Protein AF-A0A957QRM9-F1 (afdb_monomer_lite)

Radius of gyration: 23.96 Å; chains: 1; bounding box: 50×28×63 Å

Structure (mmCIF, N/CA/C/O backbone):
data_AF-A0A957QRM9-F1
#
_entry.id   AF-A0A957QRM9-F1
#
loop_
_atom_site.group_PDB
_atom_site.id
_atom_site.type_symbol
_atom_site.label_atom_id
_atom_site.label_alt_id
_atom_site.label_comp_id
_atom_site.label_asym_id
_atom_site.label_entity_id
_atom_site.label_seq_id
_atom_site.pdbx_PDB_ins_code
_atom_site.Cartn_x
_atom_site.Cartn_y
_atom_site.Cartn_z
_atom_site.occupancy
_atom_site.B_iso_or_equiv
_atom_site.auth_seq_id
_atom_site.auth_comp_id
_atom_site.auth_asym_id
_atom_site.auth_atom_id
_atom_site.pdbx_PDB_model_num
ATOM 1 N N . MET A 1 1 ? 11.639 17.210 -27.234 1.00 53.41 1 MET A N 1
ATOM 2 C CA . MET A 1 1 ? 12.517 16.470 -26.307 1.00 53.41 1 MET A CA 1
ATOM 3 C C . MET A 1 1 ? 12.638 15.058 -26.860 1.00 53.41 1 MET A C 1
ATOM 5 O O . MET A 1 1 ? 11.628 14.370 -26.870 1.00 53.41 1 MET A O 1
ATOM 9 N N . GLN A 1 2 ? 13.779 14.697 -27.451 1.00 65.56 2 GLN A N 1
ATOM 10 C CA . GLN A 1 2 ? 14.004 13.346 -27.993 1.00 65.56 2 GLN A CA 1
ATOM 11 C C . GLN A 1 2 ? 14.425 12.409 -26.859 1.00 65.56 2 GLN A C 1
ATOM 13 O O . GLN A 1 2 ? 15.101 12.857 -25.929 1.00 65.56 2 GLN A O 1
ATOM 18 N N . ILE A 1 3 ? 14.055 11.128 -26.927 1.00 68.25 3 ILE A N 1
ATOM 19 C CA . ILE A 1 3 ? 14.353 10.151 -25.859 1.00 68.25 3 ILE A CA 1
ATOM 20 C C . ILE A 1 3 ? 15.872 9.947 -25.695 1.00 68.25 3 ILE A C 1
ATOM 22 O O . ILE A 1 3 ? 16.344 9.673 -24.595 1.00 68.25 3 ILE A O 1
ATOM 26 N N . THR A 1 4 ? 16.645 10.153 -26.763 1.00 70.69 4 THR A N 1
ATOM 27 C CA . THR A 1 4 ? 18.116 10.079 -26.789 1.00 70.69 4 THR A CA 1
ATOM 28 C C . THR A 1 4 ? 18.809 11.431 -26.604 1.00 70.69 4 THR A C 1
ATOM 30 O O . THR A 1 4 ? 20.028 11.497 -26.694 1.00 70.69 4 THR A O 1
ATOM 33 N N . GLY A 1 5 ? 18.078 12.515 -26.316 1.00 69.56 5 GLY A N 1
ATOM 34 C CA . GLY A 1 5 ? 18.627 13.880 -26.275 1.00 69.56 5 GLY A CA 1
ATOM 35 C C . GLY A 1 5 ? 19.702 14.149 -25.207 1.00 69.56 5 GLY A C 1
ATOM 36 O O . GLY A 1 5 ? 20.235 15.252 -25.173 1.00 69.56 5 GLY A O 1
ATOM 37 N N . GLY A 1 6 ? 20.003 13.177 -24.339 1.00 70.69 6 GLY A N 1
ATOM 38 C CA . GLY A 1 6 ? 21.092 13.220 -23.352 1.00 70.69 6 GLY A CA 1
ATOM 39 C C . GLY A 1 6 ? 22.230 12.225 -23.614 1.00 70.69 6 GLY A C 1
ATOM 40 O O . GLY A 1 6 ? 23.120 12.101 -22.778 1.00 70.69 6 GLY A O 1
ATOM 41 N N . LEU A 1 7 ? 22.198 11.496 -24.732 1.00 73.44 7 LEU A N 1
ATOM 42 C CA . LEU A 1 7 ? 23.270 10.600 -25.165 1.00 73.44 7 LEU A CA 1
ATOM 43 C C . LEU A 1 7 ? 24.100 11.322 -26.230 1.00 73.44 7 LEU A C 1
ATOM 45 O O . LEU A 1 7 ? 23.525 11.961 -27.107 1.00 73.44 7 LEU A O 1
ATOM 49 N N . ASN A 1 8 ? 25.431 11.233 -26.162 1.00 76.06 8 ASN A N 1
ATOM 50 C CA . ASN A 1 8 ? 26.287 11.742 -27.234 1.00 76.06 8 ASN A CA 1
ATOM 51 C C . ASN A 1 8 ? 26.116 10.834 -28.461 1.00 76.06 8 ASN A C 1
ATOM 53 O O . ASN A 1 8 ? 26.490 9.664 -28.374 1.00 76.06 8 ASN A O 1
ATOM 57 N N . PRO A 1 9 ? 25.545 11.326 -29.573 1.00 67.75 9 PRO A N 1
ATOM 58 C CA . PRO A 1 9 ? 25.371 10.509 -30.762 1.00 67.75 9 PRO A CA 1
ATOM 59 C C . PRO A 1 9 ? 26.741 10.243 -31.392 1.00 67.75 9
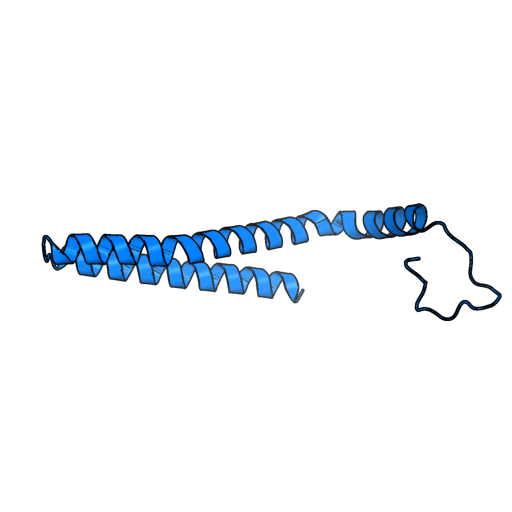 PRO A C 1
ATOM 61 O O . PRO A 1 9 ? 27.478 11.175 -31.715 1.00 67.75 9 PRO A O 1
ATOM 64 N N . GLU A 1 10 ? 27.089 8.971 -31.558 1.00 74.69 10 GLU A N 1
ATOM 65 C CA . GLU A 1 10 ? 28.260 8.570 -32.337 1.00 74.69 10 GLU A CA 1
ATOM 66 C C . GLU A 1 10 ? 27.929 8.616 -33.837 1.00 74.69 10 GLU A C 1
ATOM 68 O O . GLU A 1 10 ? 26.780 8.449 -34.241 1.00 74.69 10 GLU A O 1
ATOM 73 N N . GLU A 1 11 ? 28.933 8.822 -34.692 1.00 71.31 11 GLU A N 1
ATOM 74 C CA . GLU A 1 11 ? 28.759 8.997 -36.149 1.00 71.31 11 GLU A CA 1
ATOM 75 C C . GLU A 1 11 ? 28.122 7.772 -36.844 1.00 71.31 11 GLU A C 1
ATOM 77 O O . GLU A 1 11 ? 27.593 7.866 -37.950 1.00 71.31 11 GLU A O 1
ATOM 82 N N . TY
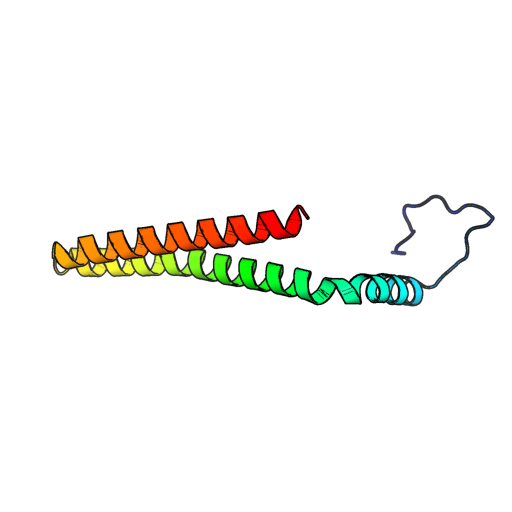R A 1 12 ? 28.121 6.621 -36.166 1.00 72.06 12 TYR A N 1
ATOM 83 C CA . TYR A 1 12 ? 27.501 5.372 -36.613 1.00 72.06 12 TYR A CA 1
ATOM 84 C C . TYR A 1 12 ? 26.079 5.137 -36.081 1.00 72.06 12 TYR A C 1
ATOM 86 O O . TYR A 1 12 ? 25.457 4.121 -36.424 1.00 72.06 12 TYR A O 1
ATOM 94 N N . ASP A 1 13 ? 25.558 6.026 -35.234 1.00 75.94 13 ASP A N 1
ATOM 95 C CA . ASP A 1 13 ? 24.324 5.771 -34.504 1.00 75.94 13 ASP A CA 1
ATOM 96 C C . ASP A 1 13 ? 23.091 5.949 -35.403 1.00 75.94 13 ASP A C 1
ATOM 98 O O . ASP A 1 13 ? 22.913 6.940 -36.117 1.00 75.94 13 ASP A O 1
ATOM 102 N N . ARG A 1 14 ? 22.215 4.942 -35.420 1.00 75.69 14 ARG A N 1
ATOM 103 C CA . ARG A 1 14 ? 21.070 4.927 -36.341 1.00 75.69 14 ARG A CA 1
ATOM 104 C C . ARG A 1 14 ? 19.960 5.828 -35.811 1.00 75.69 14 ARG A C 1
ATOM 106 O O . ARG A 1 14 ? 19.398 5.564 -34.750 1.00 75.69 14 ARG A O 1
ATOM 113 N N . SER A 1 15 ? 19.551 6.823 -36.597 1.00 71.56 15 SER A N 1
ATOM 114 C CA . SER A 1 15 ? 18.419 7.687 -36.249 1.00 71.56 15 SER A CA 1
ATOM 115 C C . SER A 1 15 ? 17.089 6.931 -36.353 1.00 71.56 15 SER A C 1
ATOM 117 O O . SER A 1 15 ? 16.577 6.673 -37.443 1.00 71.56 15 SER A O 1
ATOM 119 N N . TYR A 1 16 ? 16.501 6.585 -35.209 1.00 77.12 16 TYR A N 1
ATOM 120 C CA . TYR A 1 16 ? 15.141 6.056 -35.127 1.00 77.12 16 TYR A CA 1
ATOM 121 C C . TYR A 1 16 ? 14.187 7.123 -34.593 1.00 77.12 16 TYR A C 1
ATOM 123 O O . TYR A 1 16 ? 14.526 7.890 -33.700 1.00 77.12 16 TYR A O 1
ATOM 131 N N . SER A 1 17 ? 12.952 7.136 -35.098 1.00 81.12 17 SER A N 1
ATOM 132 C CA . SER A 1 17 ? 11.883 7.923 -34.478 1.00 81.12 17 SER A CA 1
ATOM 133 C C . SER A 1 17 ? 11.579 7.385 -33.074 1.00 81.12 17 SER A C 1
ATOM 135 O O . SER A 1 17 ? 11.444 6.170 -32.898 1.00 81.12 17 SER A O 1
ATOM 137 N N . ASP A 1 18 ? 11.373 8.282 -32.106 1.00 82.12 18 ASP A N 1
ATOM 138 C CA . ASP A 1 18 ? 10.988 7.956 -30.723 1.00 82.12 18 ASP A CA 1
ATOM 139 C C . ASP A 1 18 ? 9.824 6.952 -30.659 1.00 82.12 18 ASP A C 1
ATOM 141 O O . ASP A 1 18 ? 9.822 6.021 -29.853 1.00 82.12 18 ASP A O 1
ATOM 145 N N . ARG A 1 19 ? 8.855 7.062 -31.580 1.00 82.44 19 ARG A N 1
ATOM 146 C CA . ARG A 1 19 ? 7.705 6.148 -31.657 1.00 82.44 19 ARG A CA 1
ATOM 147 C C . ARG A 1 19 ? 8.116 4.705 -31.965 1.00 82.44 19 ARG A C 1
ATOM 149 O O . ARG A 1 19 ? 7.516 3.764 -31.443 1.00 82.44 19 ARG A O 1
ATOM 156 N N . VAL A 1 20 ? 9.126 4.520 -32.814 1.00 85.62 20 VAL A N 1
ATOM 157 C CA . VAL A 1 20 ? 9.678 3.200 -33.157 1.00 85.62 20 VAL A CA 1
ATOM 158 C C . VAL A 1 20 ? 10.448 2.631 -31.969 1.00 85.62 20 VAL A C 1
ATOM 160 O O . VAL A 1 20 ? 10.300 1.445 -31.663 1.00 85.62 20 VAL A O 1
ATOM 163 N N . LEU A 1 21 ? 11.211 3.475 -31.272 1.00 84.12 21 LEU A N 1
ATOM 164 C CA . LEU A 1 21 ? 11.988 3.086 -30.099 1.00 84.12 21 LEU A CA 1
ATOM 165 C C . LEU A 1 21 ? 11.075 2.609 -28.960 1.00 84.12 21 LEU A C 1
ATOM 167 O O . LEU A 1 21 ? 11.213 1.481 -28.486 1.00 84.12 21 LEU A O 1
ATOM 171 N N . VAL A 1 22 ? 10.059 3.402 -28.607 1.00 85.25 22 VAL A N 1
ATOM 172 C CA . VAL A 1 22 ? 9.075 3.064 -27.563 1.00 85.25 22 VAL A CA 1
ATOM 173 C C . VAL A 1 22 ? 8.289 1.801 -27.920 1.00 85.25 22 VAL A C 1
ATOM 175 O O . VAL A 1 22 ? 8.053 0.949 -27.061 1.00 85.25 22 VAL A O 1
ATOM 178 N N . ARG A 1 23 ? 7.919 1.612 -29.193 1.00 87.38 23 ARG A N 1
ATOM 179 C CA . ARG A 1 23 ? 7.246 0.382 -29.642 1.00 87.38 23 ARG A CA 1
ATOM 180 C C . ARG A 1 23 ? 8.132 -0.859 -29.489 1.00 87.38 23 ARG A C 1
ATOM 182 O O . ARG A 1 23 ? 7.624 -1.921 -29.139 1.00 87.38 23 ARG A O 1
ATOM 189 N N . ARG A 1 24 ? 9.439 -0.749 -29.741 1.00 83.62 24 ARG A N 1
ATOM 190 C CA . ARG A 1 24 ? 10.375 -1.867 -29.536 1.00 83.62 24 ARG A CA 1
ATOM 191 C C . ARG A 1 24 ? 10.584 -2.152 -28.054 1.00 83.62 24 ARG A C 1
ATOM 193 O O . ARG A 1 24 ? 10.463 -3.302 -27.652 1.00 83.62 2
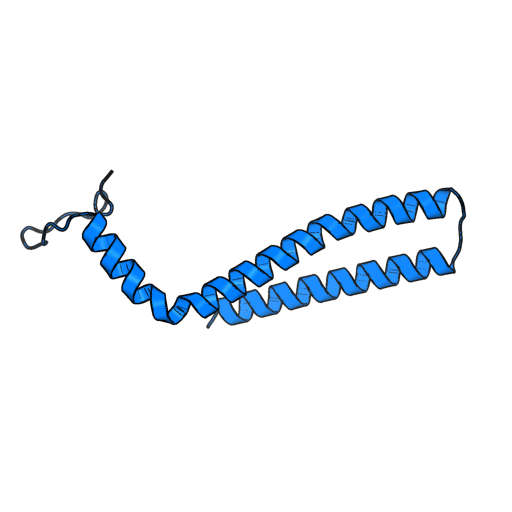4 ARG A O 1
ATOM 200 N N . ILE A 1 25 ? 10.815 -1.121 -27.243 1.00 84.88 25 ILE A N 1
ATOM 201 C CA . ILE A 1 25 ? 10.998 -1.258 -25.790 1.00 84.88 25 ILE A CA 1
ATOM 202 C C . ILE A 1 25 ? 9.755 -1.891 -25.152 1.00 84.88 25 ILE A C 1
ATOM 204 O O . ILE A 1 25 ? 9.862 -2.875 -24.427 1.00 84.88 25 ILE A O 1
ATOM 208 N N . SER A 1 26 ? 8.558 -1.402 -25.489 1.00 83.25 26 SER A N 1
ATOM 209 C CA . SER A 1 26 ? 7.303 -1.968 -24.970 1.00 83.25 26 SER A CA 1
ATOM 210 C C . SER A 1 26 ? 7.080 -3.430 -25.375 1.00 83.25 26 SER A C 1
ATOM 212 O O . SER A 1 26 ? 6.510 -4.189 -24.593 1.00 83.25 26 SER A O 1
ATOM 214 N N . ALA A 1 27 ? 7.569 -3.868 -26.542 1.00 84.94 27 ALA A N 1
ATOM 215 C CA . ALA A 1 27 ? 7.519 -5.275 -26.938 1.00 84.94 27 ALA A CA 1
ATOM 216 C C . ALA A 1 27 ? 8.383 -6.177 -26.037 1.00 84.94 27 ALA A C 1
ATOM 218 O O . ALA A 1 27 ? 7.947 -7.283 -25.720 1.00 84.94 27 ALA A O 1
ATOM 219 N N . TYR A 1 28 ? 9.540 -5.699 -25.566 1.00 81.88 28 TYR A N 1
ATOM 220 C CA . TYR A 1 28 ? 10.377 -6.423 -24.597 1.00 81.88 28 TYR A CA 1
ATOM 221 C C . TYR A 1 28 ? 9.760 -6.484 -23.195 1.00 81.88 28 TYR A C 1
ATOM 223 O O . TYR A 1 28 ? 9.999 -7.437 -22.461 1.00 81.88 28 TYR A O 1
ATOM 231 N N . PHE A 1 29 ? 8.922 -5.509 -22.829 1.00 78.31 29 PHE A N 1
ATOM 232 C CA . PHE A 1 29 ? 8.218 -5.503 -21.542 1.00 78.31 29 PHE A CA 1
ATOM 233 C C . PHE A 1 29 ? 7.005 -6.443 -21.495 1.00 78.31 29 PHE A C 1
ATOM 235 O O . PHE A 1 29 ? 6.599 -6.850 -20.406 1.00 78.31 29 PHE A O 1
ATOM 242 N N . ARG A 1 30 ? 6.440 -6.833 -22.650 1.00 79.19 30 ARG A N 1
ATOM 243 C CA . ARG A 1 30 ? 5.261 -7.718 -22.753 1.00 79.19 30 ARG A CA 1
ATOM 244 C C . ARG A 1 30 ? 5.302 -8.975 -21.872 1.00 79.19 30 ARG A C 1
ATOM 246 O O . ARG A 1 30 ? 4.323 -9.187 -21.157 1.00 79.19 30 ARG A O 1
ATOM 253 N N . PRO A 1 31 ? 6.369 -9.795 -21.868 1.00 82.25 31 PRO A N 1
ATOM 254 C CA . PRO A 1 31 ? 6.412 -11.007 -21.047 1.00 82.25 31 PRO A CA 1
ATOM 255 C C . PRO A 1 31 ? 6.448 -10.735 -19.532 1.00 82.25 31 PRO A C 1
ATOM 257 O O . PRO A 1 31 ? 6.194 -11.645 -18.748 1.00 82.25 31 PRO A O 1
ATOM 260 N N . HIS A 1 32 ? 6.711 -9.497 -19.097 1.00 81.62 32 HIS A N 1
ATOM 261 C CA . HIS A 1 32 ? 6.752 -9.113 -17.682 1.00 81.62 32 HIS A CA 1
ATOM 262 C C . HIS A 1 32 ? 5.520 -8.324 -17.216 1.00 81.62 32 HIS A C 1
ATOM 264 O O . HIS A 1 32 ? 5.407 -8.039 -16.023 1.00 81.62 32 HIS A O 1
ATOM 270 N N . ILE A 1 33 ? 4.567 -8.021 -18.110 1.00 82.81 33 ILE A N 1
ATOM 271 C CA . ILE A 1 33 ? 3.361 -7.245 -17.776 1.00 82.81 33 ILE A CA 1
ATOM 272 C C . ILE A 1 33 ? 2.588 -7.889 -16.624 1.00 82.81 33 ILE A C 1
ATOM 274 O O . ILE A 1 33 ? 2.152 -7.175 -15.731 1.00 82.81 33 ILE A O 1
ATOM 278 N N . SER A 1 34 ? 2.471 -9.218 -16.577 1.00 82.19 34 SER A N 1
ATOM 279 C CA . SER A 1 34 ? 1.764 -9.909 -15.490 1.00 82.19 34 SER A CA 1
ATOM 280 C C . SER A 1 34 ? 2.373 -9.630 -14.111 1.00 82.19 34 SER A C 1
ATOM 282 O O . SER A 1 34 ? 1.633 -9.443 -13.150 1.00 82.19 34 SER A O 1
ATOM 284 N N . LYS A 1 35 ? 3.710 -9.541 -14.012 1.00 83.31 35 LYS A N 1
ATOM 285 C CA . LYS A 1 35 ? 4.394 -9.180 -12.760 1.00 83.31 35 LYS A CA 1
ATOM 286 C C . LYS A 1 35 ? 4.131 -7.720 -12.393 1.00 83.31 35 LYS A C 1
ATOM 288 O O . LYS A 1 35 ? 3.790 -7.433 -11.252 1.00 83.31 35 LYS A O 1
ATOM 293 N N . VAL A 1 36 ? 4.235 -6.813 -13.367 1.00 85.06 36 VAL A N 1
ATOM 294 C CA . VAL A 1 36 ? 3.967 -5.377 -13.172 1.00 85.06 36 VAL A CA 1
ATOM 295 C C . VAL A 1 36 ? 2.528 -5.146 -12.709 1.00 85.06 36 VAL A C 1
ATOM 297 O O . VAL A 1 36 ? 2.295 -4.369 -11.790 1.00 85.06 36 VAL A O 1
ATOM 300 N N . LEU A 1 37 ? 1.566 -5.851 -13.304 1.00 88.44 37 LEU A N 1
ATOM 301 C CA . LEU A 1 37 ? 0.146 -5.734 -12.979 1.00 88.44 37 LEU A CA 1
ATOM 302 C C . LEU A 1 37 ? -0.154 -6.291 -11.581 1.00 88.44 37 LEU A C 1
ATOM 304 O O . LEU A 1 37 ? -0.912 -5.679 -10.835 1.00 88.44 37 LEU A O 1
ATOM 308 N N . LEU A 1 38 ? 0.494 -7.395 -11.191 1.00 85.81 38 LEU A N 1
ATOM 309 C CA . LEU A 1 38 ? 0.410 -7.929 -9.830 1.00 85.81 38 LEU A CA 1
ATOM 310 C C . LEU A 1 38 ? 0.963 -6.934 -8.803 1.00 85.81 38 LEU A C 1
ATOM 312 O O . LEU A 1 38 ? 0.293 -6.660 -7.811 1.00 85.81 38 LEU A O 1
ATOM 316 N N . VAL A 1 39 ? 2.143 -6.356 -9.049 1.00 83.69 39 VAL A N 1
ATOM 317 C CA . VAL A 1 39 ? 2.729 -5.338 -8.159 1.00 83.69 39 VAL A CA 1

PROMPT
Within the data above, the lines from the one with "ATOM 215 C CA" to the one with "ATOM 243 C CA" must be repeated exactly; no other line belongs in the answer.

TASK RESULT
ATOM 215 C CA . ALA A 1 27 ? 7.519 -5.275 -26.938 1.00 84.94 27 ALA A CA 1
ATOM 216 C C . ALA A 1 27 ? 8.383 -6.177 -26.037 1.00 84.94 27 ALA A C 1
ATOM 218 O O . ALA A 1 27 ? 7.947 -7.283 -25.720 1.00 84.94 27 ALA A O 1
ATOM 219 N N . TYR A 1 28 ? 9.540 -5.699 -25.566 1.00 81.88 28 TYR A N 1
ATOM 220 C CA . TYR A 1 28 ? 10.377 -6.423 -24.597 1.00 81.88 28 TYR A CA 1
ATOM 221 C C . TYR A 1 28 ? 9.760 -6.484 -23.195 1.00 81.88 28 TYR A C 1
ATOM 223 O O . TYR A 1 28 ? 9.999 -7.437 -22.461 1.00 81.88 28 TYR A O 1
ATOM 231 N N . PHE A 1 29 ? 8.922 -5.509 -22.829 1.00 78.31 29 PHE A N 1
ATOM 232 C CA . PHE A 1 29 ? 8.218 -5.503 -21.542 1.00 78.31 29 PHE A CA 1
ATOM 233 C C . PHE A 1 29 ? 7.005 -6.443 -21.495 1.00 78.31 29 PHE A C 1
ATOM 235 O O . PHE A 1 29 ? 6.599 -6.850 -20.406 1.00 78.31 29 PHE A O 1
ATOM 242 N N . ARG A 1 30 ? 6.440 -6.833 -22.650 1.00 79.19 30 ARG A N 1
ATOM 243 C CA . ARG A 1 30 ? 5.261 -7.718 -22.753 1.00 79.19 30 ARG A CA 1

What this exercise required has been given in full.